Why power, and the equipment that delivers it, may matter more than the chips.
During any conversation about AI these days, the most common topic that dominates is chips and the companies that make them. This makes sense given the rise in the share prices of Micron, SanDisk, and Marvell, but the more I look into where the real constraint for AI sits, the less sure I am that chips are still the binding one. What keeps coming up in my research is not chips, but electricity, and whether we can produce and move enough of it. Most of the technologies we are excited about, AI, robotics, advanced manufacturing, even space, depend almost entirely on energy, and AI is the one already pushing against the limits of what the grid can supply. It is also the one where the cost of power gets passed through, almost immediately, into the price of every answer the model produces.

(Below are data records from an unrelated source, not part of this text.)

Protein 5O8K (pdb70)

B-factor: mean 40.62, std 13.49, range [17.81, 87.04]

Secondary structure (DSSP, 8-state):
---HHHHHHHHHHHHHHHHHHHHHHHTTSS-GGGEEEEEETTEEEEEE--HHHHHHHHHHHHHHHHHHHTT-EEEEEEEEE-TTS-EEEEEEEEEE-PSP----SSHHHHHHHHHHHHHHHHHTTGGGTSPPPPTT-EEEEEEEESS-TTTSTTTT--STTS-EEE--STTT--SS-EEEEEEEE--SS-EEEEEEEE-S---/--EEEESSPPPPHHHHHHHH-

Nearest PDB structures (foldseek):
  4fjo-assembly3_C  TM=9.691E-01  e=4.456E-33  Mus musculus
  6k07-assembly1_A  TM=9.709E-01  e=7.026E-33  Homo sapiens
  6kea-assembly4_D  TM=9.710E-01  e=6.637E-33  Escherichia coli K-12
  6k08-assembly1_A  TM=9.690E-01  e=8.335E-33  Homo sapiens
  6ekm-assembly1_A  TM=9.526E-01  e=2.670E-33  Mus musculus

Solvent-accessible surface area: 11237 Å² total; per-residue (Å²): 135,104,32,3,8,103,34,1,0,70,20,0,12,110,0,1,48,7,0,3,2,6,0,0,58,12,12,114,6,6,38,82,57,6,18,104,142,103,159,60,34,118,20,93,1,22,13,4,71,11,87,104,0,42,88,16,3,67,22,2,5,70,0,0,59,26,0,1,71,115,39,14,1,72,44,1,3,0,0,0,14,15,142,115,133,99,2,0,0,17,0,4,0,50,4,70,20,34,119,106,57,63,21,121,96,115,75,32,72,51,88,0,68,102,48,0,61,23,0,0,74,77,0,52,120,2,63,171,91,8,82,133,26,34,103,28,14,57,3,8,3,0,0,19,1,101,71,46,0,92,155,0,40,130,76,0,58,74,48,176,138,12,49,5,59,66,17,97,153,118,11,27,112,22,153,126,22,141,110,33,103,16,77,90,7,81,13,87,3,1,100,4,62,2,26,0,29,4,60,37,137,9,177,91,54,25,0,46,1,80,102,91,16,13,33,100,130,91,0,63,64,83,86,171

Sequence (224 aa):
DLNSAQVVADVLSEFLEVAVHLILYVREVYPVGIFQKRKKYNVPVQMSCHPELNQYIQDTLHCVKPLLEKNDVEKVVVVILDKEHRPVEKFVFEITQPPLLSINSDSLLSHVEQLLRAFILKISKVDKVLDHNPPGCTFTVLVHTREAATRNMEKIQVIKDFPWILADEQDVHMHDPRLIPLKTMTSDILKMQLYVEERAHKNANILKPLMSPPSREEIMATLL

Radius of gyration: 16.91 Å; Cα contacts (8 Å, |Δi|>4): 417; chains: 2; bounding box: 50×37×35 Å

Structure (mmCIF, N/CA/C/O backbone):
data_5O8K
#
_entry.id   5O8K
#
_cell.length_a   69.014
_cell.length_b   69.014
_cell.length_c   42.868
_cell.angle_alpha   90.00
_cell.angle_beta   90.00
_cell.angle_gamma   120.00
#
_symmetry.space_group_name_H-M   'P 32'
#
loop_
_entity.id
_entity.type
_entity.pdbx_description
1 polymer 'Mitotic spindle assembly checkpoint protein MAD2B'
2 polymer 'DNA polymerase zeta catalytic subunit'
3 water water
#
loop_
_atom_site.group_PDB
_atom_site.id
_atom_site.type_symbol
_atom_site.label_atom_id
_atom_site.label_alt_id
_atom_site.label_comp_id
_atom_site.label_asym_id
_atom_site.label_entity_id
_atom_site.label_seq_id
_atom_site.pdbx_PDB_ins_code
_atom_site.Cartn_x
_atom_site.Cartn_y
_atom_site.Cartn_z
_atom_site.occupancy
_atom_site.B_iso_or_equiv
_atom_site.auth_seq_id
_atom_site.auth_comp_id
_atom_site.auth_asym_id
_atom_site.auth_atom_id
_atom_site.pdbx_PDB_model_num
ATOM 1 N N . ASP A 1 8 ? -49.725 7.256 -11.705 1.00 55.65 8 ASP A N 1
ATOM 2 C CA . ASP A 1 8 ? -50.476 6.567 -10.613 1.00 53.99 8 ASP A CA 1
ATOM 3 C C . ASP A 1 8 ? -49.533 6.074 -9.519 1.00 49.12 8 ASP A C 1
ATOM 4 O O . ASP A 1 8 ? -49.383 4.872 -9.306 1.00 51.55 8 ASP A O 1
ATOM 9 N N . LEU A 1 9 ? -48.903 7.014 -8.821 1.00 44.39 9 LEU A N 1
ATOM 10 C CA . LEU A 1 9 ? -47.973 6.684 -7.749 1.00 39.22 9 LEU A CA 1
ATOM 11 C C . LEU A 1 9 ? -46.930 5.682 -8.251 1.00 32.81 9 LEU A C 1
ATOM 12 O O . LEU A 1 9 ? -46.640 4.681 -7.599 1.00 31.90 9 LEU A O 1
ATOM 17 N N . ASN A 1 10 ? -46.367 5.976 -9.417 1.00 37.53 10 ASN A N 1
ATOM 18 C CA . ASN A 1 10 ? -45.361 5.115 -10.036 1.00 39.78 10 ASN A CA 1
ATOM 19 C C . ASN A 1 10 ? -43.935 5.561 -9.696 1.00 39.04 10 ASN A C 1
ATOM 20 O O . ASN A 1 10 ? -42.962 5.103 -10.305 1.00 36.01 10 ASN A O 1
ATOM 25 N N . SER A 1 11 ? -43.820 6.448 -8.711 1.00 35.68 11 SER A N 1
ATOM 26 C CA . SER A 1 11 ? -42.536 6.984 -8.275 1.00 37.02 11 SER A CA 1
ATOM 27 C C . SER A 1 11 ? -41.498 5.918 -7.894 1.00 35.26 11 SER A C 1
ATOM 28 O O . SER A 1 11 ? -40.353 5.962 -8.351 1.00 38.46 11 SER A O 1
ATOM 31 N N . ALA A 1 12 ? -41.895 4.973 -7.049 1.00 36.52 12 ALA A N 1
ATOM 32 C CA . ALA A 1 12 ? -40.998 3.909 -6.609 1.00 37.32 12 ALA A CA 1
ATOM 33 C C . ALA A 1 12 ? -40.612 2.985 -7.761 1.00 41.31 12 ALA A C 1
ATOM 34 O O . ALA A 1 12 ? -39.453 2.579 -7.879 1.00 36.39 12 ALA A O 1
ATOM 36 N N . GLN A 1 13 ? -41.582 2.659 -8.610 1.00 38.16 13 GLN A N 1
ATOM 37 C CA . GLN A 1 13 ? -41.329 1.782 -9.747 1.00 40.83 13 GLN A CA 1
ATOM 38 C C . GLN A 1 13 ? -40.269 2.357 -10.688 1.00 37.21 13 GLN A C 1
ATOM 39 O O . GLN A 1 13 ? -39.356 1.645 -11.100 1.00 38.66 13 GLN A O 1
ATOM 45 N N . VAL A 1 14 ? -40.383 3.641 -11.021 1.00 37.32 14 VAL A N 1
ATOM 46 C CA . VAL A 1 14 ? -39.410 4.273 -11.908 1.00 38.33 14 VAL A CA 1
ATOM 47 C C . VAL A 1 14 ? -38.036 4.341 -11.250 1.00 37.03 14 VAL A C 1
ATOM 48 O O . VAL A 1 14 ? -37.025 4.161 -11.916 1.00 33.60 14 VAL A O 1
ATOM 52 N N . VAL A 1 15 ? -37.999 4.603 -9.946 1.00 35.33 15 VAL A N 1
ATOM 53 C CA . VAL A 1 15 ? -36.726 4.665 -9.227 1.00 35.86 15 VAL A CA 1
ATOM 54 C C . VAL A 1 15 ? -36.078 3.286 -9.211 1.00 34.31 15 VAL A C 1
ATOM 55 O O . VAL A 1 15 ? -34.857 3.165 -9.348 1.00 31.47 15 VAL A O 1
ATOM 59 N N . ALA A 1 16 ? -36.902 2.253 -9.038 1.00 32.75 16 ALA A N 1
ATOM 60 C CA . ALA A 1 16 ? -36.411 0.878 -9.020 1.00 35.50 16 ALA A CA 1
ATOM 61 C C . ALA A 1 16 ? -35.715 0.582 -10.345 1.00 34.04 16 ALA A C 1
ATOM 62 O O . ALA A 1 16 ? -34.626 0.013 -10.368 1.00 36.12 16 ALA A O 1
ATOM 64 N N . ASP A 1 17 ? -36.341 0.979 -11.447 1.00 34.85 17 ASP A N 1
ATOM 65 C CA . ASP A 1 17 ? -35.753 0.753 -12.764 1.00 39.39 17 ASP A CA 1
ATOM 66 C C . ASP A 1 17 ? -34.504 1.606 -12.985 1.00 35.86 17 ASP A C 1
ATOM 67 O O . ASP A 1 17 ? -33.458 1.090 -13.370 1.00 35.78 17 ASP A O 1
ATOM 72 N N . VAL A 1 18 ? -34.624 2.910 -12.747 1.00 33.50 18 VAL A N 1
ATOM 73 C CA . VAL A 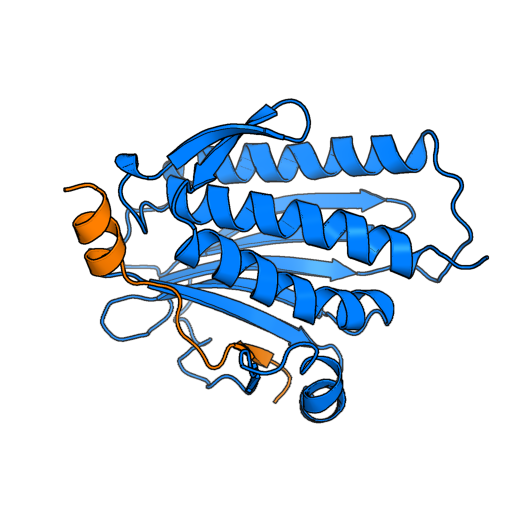1 18 ? -33.506 3.833 -12.921 1.00 34.28 18 VAL A CA 1
ATOM 74 C C . VAL A 1 18 ? -32.295 3.416 -12.100 1.00 32.86 18 VAL A C 1
ATOM 75 O O . VAL A 1 18 ? -31.176 3.398 -12.614 1.00 32.96 18 VAL A O 1
ATOM 79 N N . LEU A 1 19 ? -32.523 3.088 -10.829 1.00 31.68 19 LEU A N 1
ATOM 80 C CA . LEU A 1 19 ? -31.451 2.669 -9.931 1.00 35.16 19 LEU A CA 1
ATOM 81 C C . LEU A 1 19 ? -30.857 1.320 -10.296 1.00 38.57 19 LEU A C 1
ATOM 82 O O . LEU A 1 19 ? -29.647 1.132 -10.197 1.00 35.81 19 LEU A O 1
ATOM 87 N N . SER A 1 20 ? -31.704 0.377 -10.701 1.00 36.34 20 SER A N 1
ATOM 88 C CA . SER A 1 20 ? -31.219 -0.941 -11.093 1.00 38.50 20 SER A CA 1
ATOM 89 C C . SER A 1 20 ? -30.215 -0.805 -12.236 1.00 34.17 20 SER A C 1
ATOM 90 O O . SER A 1 20 ? -29.170 -1.450 -12.233 1.00 36.19 20 SER A O 1
ATOM 93 N N . GLU A 1 21 ? -30.539 0.042 -13.209 1.00 33.32 21 GLU A N 1
ATOM 94 C CA . GLU A 1 21 ? -29.671 0.254 -14.361 1.00 34.93 21 GLU A CA 1
ATOM 95 C C . GLU A 1 21 ? -28.397 1.004 -13.995 1.00 31.21 21 GLU A C 1
ATOM 96 O O . GLU A 1 21 ? -27.320 0.701 -14.513 1.00 32.73 21 GLU A O 1
ATOM 102 N N . PHE A 1 22 ? -28.525 1.978 -13.099 1.00 29.63 22 PHE A N 1
ATOM 103 C CA . PHE A 1 22 ? -27.387 2.772 -12.650 1.00 28.09 22 PHE A CA 1
ATOM 104 C C . PHE A 1 22 ? -26.416 1.929 -11.846 1.00 28.02 22 PHE A C 1
ATOM 105 O O . PHE A 1 22 ? -25.213 1.979 -12.072 1.00 25.45 22 PHE A O 1
ATOM 113 N N . LEU A 1 23 ? -26.950 1.171 -10.892 1.00 26.84 23 LEU A N 1
ATOM 114 C CA . LEU A 1 23 ? -26.120 0.341 -10.035 1.00 29.28 23 LEU A CA 1
ATOM 115 C C . LEU A 1 23 ? -25.351 -0.730 -10.802 1.00 29.89 23 LEU A C 1
ATOM 116 O O . LEU A 1 23 ? -24.247 -1.094 -10.407 1.00 27.79 23 LEU A O 1
ATOM 121 N N . GLU A 1 24 ? -25.929 -1.235 -11.891 1.00 30.93 24 GLU A N 1
ATOM 122 C CA . GLU A 1 24 ? -25.258 -2.247 -12.703 1.00 30.91 24 GLU A CA 1
ATOM 123 C C . GLU A 1 24 ? -24.038 -1.615 -13.356 1.00 28.94 24 GLU A C 1
ATOM 124 O O . GLU A 1 24 ? -22.944 -2.183 -13.346 1.00 25.33 24 GLU A O 1
ATOM 130 N N . VAL A 1 25 ? -24.233 -0.432 -13.931 1.00 27.93 25 VAL A N 1
ATOM 131 C CA . VAL A 1 25 ? -23.145 0.290 -14.568 1.00 29.94 25 VAL A CA 1
ATOM 132 C C . VAL A 1 25 ? -22.088 0.671 -13.533 1.00 26.97 25 VAL A C 1
ATOM 133 O O . VAL A 1 25 ? -20.890 0.612 -13.816 1.00 21.74 25 VAL A O 1
ATOM 137 N N . ALA A 1 26 ? -22.542 1.044 -12.335 1.00 22.22 26 ALA A N 1
ATOM 138 C CA . ALA A 1 26 ? -21.650 1.456 -11.253 1.00 23.70 26 ALA A CA 1
ATOM 139 C C . ALA A 1 26 ? -20.779 0.282 -10.767 1.00 25.36 26 ALA A C 1
ATOM 140 O O . ALA A 1 26 ? -19.592 0.461 -10.488 1.00 21.91 26 ALA A O 1
ATOM 142 N N . VAL A 1 27 ? -21.363 -0.910 -10.672 1.00 23.95 27 VAL A N 1
ATOM 143 C CA . VAL A 1 27 ? -20.596 -2.085 -10.231 1.00 20.79 27 VAL A CA 1
ATOM 144 C C . VAL A 1 27 ? -19.507 -2.417 -11.251 1.00 22.34 27 VAL A C 1
ATOM 145 O O . VAL A 1 27 ? -18.375 -2.699 -10.886 1.00 20.76 27 VAL A O 1
ATOM 149 N N . HIS A 1 28 ? -19.851 -2.401 -12.534 1.00 21.03 28 HIS A N 1
ATOM 150 C CA . HIS A 1 28 ? -18.863 -2.689 -13.565 1.00 20.81 28 HIS A CA 1
ATOM 151 C C . HIS A 1 28 ? -17.680 -1.725 -13.493 1.00 23.10 28 HIS A C 1
ATOM 152 O O . HIS A 1 28 ? -16.521 -2.140 -13.571 1.00 22.03 28 HIS A O 1
ATOM 159 N N . LEU A 1 29 ? -17.988 -0.437 -13.396 1.00 24.19 29 LEU A N 1
ATOM 160 C CA . LEU A 1 29 ? -16.969 0.599 -13.327 1.00 25.87 29 LEU A CA 1
ATOM 161 C C . LEU A 1 29 ? -16.080 0.427 -12.098 1.00 23.62 29 LEU A C 1
ATOM 162 O O . LEU A 1 29 ? -14.867 0.538 -12.195 1.00 21.19 29 LEU A O 1
ATOM 167 N N . ILE A 1 30 ? -16.693 0.179 -10.945 1.00 21.35 30 ILE A N 1
ATOM 168 C CA . ILE A 1 30 ? -15.952 -0.040 -9.705 1.00 23.00 30 ILE A CA 1
ATOM 169 C C . ILE A 1 30 ? -14.954 -1.188 -9.854 1.00 24.16 30 ILE A C 1
ATOM 170 O O . ILE A 1 30 ? -13.798 -1.066 -9.454 1.00 23.40 30 ILE A O 1
ATOM 175 N N . LEU A 1 31 ? -15.400 -2.301 -10.436 1.00 20.98 31 LEU A N 1
ATOM 176 C CA . LEU A 1 31 ? -14.545 -3.460 -10.641 1.00 20.92 31 LEU A CA 1
ATOM 177 C C . LEU A 1 31 ? -13.371 -3.093 -11.550 1.00 19.17 31 LEU A C 1
ATOM 178 O O . LEU A 1 31 ? -12.265 -3.559 -11.350 1.00 17.81 31 LEU A O 1
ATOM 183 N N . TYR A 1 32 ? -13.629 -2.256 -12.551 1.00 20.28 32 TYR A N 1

The significance of this goes beyond AI because growth and energy tend to move together. It is hard to build, transport, or compute without turning power into something useful, so when energy is cheap and available the economy has an easier time, and when it is not, growth gets harder. In a country carrying a lot of debt, the cleanest way out is to grow faster than the debt does, which is one more reason power has been on my mind.
Where the Buildout Gets Stuck
For most of the past forty years, U.S. energy demand grew slowly. Efficiency gains roughly offset rising consumption, and the grid was treated as mature infrastructure. AI changed that in a single cycle, with data center power demand expected to roughly double by 2030. In the regions where the buildout is concentrated, demand from the likes of Microsoft, Amazon, and Google is already outpacing what the grid can supply. The constraint is not chips, it is not capital, and it is not talent. It is power, and more specifically the ordinary equipment that moves it from the grid to the rack.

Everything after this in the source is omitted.